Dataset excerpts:
:::

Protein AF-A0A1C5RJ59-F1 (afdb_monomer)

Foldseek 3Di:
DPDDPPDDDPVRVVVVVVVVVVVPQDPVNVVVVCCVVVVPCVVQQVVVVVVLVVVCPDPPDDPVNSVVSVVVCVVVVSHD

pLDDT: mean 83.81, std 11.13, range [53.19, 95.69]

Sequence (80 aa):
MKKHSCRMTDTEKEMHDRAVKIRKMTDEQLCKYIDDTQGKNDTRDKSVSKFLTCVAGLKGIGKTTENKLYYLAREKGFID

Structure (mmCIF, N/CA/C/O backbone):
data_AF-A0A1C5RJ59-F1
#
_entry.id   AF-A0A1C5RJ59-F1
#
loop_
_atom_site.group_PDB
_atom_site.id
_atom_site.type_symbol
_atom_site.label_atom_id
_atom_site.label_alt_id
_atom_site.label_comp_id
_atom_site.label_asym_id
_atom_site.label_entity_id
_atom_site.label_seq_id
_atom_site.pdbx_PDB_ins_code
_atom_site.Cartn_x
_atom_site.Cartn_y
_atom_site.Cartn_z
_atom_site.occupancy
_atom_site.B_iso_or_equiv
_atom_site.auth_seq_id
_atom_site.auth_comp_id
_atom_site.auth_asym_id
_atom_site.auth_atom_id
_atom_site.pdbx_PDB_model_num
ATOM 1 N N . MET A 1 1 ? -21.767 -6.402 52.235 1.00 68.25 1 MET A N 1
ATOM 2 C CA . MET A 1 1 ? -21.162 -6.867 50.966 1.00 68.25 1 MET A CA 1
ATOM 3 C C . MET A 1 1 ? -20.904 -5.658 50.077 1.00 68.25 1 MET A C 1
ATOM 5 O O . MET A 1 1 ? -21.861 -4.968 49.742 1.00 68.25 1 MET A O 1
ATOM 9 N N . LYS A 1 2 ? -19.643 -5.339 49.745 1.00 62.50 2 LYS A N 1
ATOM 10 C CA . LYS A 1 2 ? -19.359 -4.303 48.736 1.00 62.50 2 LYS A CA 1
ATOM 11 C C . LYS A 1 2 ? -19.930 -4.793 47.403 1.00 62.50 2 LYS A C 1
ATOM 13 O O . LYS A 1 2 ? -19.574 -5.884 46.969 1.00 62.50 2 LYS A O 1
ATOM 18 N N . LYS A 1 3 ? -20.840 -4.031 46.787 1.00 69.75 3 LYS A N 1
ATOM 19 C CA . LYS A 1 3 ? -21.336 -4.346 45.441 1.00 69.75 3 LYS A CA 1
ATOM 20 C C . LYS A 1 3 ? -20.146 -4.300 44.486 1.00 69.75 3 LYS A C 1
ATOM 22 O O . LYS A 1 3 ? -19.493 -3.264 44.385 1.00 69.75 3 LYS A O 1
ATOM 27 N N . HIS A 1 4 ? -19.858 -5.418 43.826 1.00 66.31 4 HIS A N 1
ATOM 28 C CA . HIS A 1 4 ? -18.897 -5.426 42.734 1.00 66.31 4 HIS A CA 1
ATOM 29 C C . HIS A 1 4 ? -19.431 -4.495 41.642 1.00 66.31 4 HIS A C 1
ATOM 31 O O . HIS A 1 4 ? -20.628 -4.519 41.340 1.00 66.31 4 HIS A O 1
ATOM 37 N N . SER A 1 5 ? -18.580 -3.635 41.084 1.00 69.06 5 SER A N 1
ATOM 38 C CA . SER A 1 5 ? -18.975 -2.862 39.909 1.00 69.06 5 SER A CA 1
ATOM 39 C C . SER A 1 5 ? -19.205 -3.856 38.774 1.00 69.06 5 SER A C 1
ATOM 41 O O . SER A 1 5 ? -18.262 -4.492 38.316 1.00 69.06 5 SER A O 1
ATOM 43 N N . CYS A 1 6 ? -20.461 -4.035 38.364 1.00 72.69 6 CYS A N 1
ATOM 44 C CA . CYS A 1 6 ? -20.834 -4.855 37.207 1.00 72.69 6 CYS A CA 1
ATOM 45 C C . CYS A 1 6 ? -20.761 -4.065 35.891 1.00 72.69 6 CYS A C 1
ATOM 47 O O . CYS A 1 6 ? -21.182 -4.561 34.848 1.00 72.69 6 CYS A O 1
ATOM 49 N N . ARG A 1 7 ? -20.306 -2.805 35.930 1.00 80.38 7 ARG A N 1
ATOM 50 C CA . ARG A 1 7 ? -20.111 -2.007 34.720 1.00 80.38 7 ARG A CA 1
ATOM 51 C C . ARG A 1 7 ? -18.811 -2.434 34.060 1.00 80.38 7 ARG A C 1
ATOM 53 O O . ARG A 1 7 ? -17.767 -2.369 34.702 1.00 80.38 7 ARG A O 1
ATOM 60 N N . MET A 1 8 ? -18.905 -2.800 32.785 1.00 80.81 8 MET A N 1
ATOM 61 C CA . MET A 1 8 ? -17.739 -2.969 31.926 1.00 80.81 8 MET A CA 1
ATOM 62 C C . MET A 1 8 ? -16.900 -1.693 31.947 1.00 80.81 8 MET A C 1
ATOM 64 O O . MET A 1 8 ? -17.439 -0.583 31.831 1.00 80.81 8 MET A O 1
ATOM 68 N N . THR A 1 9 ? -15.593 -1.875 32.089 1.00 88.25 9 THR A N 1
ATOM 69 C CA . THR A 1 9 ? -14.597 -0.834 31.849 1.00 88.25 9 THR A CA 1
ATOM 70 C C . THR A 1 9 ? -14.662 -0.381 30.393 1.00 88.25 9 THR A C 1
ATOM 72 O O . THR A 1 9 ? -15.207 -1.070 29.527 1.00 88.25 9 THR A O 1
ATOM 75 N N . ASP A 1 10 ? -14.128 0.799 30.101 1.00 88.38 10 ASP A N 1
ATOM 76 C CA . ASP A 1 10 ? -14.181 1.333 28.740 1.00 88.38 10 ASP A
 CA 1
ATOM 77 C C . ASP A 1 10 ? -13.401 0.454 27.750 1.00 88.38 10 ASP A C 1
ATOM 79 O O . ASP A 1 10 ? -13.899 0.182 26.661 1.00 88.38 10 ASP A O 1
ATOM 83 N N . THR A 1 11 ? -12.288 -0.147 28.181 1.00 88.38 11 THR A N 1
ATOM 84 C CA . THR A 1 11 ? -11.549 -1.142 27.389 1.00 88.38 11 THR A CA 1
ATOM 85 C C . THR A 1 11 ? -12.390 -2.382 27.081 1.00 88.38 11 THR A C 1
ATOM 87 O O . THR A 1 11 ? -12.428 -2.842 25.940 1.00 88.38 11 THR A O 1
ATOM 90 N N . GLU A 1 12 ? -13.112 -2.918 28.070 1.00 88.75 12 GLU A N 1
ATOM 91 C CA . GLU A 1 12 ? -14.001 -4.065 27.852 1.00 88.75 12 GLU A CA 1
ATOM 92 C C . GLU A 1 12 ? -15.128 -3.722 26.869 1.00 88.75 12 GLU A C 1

:::

Your task is to retype the entries verbatim, starting with the line that holds "ATOM 18 N N" and stopping after the line that holds "ATOM 28 C CA".

ATOM 18 N N . LYS A 1 3 ? -20.840 -4.031 46.787 1.00 69.75 3 LYS A N 1
ATOM 19 C CA . LYS A 1 3 ? -21.336 -4.346 45.441 1.00 69.75 3 LYS A CA 1
ATOM 20 C C . LYS A 1 3 ? -20.146 -4.300 44.486 1.00 69.75 3 LYS A C 1
ATOM 22 O O . LYS A 1 3 ? -19.493 -3.264 44.385 1.00 69.75 3 LYS A O 1
ATOM 27 N N . HIS A 1 4 ? -19.858 -5.418 43.826 1.00 66.31 4 HIS A N 1
ATOM 28 C CA . HIS A 1 4 ? -18.897 -5.426 42.734 1.00 66.31 4 HIS A CA 1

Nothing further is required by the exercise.